* **What is needed**
For every line that contains the string "backbone", pull that line out of the material below.

* **Data for the task**
# # #

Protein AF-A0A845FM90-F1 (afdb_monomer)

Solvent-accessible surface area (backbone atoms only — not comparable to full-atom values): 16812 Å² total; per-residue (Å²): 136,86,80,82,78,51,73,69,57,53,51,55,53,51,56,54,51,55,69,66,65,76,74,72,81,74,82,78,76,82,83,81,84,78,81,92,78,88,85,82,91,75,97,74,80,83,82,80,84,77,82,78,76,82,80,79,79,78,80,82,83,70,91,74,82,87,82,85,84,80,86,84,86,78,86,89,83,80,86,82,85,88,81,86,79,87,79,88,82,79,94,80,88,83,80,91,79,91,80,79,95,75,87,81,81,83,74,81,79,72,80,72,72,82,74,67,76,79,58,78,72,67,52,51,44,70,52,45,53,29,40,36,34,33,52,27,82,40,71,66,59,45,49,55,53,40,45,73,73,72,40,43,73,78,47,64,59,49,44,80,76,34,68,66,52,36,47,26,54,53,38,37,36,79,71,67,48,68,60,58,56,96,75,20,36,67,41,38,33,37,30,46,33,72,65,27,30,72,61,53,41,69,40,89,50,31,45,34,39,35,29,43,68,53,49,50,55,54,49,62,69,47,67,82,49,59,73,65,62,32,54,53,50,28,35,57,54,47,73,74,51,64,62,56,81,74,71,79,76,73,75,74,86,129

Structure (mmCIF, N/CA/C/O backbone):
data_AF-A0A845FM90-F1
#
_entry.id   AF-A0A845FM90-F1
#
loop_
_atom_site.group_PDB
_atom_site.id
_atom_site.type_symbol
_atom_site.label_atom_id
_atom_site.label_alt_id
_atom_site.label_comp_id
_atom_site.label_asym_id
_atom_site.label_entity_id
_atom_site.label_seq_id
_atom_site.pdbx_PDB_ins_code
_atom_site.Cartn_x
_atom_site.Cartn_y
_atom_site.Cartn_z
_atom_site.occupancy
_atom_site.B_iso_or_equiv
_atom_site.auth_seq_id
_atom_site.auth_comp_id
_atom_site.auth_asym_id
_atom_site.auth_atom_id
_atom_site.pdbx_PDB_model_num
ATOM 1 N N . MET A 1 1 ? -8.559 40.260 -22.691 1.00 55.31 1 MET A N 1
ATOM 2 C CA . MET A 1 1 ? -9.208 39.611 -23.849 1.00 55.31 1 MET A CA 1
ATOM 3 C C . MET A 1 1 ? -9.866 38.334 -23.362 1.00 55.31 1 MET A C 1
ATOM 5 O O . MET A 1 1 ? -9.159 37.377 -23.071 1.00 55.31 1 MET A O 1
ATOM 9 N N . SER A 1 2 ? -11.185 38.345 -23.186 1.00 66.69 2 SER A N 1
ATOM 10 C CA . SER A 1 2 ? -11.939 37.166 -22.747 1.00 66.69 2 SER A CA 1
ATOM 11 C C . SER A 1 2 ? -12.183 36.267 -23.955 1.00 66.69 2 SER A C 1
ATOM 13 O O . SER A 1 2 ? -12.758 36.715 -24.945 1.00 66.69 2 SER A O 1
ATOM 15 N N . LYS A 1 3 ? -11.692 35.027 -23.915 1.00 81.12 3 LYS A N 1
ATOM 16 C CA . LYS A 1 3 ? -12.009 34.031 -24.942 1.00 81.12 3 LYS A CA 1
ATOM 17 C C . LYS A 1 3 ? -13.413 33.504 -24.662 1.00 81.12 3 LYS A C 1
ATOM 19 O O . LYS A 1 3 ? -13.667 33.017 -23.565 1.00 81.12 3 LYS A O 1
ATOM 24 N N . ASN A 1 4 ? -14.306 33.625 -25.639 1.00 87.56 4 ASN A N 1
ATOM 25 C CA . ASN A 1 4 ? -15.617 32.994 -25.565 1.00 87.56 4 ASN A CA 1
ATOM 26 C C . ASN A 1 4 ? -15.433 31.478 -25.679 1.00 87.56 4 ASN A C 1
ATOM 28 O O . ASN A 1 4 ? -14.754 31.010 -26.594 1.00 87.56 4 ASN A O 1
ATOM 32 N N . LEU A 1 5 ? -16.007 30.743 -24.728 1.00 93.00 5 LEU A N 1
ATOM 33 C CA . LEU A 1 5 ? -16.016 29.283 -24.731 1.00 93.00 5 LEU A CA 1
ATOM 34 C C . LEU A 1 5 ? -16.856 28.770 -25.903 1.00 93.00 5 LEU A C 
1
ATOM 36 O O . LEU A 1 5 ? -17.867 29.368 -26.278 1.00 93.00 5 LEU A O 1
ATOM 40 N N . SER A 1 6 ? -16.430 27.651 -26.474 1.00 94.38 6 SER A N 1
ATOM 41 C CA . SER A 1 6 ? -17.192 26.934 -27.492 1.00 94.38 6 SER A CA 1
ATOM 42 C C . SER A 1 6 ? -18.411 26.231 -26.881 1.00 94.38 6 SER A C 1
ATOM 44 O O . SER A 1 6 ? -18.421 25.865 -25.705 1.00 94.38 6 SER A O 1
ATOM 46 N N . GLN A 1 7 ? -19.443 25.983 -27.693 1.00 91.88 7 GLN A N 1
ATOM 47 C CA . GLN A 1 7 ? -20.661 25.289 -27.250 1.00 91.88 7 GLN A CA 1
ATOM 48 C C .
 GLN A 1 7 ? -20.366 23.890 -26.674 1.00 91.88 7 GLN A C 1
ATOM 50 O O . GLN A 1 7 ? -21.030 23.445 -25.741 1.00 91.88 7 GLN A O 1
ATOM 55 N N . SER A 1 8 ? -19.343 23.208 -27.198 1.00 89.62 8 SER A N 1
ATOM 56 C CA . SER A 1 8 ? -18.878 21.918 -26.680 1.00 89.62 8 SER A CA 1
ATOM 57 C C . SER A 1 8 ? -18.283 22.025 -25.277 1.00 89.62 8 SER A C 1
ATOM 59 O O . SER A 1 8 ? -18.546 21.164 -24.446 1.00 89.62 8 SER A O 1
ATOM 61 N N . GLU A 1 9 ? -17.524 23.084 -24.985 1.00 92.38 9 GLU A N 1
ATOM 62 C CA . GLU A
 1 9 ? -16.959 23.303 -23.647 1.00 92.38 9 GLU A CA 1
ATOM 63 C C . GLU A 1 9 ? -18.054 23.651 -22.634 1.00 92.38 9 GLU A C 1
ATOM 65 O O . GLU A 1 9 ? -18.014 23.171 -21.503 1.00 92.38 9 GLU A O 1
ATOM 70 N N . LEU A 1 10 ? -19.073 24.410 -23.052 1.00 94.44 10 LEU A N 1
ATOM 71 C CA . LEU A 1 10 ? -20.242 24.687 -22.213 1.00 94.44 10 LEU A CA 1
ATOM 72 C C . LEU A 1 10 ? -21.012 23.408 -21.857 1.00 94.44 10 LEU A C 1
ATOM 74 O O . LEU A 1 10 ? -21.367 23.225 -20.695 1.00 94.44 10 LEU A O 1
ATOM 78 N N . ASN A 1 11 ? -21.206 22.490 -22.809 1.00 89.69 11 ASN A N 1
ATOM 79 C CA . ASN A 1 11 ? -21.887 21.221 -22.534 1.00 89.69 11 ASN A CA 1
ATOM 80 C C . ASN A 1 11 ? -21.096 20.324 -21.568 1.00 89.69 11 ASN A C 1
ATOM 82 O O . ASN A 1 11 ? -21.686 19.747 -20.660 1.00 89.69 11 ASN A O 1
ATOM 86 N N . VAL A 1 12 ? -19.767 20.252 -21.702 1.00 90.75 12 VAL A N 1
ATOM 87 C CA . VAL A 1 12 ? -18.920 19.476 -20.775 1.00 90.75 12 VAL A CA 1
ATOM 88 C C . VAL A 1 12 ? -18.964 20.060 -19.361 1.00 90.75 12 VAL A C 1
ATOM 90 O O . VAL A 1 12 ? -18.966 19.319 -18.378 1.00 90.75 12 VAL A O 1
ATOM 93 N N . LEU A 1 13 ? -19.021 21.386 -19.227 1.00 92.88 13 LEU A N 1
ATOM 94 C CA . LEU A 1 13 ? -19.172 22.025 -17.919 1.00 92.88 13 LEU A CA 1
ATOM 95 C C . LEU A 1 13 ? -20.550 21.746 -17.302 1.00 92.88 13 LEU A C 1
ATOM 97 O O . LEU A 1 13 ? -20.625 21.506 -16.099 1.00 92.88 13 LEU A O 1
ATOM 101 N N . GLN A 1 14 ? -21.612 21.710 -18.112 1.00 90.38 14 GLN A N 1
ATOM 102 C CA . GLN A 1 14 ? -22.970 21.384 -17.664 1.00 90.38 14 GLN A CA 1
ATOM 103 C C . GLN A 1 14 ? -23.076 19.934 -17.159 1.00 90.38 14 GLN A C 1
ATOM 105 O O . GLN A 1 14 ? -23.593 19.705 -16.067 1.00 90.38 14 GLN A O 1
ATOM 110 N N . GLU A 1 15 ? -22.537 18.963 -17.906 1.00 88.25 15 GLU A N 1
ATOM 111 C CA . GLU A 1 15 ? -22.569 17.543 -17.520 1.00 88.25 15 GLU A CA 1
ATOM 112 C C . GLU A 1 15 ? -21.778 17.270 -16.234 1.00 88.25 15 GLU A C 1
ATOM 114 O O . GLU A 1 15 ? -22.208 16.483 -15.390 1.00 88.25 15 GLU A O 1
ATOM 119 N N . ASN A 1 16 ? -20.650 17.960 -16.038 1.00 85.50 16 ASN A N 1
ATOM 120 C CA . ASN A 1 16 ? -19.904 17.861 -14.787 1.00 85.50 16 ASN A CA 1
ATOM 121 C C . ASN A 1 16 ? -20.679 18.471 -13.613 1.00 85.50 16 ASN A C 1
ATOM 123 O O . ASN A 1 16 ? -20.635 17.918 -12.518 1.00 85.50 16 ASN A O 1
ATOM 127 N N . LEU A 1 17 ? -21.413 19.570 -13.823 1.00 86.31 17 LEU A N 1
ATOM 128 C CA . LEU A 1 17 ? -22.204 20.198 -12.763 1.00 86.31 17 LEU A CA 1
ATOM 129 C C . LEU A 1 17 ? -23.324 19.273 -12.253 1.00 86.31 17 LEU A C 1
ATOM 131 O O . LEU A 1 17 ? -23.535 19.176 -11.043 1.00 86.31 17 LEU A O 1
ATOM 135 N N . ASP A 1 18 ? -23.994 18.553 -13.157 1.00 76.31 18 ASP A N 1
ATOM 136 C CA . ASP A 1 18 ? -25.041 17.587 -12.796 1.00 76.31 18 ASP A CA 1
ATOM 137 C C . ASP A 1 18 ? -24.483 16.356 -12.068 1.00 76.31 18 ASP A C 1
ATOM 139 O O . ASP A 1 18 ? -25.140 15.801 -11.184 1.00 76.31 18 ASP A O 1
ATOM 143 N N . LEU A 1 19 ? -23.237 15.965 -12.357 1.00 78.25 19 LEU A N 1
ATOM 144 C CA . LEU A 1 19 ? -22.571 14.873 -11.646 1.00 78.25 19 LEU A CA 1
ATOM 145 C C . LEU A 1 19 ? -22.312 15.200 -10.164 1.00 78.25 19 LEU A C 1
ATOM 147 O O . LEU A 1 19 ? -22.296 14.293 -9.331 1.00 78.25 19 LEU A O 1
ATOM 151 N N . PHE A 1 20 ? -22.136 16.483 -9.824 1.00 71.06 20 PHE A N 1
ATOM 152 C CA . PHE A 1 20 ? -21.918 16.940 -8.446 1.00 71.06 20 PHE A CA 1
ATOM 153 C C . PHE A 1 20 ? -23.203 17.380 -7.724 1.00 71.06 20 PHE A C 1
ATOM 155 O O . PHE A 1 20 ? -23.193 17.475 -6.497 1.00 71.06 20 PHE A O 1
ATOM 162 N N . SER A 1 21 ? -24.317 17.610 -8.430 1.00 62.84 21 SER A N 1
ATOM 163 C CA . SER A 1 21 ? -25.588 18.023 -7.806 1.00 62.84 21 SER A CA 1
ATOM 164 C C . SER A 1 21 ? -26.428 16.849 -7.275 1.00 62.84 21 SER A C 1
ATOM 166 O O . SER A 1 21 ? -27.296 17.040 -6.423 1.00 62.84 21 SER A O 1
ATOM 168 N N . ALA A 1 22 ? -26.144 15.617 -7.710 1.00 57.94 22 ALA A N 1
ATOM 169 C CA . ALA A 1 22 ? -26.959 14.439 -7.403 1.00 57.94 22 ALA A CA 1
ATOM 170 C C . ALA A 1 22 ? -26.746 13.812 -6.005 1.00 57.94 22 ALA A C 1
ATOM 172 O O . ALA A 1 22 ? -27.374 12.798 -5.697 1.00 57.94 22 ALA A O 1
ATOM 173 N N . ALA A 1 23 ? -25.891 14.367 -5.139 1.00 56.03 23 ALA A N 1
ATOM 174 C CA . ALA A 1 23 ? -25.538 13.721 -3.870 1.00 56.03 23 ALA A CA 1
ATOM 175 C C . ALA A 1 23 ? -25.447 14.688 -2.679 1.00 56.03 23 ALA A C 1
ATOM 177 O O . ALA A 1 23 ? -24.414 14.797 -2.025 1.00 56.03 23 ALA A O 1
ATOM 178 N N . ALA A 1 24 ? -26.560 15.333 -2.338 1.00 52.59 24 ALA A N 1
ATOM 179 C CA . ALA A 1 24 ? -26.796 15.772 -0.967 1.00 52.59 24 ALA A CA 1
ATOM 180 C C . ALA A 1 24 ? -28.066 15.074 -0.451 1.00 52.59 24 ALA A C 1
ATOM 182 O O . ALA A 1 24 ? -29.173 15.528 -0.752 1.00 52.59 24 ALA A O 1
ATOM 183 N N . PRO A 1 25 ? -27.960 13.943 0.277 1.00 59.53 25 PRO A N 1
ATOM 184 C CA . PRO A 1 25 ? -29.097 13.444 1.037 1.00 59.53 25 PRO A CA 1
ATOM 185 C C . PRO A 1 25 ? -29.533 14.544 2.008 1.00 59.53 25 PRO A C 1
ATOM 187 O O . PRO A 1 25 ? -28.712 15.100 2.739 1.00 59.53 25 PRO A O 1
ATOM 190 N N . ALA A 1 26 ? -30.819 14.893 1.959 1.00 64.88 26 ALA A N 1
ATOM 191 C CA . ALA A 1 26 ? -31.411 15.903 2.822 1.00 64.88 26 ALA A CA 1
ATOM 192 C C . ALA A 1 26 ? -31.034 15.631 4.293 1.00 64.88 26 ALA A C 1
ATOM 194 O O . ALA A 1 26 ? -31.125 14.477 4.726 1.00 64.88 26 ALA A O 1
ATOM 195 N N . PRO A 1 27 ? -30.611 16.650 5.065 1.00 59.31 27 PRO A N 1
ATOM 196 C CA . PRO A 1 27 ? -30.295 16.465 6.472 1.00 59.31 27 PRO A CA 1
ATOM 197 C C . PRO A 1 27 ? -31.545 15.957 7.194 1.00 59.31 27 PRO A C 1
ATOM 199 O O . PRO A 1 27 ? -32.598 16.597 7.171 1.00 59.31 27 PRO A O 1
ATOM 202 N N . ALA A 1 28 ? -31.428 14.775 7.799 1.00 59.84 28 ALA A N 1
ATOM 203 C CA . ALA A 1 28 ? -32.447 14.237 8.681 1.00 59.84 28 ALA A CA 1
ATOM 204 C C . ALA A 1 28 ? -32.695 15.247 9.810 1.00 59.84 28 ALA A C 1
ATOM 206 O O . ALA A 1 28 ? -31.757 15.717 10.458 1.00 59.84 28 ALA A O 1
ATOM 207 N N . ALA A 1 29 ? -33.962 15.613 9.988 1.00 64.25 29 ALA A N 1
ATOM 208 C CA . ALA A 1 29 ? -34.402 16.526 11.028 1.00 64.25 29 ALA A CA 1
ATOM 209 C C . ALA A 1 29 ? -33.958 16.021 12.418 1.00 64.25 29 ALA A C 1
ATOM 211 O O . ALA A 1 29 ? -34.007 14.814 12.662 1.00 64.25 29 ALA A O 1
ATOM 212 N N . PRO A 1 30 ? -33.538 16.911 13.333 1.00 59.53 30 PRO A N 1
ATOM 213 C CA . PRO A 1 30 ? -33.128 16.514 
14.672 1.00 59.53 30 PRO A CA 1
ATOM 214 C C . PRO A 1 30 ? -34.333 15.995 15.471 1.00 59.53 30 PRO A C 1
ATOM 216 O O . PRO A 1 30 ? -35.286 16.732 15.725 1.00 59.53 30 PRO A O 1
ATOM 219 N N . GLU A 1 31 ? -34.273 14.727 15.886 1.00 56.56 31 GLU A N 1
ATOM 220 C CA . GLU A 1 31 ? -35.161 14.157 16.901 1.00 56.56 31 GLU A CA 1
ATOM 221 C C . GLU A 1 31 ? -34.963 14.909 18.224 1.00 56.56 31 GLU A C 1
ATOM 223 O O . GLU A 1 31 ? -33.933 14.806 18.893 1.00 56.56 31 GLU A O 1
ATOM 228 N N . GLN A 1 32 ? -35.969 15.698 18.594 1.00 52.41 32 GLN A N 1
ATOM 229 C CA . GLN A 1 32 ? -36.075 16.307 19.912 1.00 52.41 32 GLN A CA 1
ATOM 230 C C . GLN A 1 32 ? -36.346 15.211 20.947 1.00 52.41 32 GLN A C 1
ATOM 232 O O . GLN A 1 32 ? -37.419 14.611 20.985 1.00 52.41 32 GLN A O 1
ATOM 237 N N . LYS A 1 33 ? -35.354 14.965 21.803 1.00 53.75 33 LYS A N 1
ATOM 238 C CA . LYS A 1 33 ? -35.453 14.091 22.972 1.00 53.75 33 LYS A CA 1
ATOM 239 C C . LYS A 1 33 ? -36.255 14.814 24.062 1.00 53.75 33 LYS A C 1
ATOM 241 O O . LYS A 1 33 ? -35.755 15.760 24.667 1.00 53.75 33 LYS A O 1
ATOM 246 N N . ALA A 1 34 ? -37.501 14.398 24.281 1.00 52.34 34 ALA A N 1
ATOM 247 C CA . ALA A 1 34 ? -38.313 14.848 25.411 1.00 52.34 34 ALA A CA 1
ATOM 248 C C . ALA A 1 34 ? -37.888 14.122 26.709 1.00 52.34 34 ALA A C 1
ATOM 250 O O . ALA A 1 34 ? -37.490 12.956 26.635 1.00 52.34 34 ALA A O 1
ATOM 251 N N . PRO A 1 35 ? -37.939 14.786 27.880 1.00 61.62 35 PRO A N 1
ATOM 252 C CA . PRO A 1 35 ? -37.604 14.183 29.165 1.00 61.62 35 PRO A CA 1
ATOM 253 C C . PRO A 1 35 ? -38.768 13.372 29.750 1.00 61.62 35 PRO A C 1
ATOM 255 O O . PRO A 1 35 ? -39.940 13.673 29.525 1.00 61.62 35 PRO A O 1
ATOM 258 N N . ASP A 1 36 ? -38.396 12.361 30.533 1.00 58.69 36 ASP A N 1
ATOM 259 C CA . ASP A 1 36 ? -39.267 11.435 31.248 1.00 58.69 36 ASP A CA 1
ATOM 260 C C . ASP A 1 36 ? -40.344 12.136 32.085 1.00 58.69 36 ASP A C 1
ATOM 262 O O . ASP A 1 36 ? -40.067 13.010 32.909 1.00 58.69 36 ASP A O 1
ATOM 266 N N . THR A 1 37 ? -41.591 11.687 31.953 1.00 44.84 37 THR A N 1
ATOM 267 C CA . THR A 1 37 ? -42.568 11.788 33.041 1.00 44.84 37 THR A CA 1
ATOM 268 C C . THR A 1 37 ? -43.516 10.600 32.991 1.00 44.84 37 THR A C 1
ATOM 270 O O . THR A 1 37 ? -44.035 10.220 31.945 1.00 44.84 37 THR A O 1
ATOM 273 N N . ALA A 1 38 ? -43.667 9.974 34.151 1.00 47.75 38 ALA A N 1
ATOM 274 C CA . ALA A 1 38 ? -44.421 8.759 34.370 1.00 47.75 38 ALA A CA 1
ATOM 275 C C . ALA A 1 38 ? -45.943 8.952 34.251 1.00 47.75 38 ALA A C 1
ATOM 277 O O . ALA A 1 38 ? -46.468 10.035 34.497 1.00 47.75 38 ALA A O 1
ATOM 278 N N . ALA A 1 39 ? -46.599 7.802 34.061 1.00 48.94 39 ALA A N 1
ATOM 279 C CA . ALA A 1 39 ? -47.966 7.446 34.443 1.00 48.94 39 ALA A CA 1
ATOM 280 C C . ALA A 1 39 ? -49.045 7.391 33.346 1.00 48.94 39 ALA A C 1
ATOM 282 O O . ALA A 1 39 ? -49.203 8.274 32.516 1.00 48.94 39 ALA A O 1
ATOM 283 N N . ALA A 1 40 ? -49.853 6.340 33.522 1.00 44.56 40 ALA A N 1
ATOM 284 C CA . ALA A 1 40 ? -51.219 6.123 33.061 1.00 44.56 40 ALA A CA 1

# # #

* **Answer for this exercise**
Solvent-accessible surface area (backbone atoms only — not comparable to full-atom values): 16812 Å² total; per-residue (Å²): 136,86,80,82,78,51,73,69,57,53,51,55,53,51,56,54,51,55,69,66,65,76,74,72,81,74,82,78,76,82,83,81,84,78,81,92,78,88,85,82,91,75,97,74,80,83,82,80,84,77,82,78,76,82,80,79,79,78,80,82,83,70,91,74,82,87,82,85,84,80,86,84,86,78,86,89,83,80,86,82,85,88,81,86,79,87,79,88,82,79,94,80,88,83,80,91,79,91,80,79,95,75,87,81,81,83,74,81,79,72,80,72,72,82,74,67,76,79,58,78,72,67,52,51,44,70,52,45,53,29,40,36,34,33,52,27,82,40,71,66,59,45,49,55,53,40,45,73,73,72,40,43,73,78,47,64,59,49,44,80,76,34,68,66,52,36,47,26,54,53,38,37,36,79,71,67,48,68,60,58,56,96,75,20,36,67,41,38,33,37,30,46,33,72,65,27,30,72,61,53,41,69,40,89,50,31,45,34,39,35,29,43,68,53,49,50,55,54,49,62,69,47,67,82,49,59,73,65,62,32,54,53,50,28,35,57,54,47,73,74,51,64,62,56,81,74,71,79,76,73,75,74,86,129
Structure (mmCIF, N/CA/C/O backbone):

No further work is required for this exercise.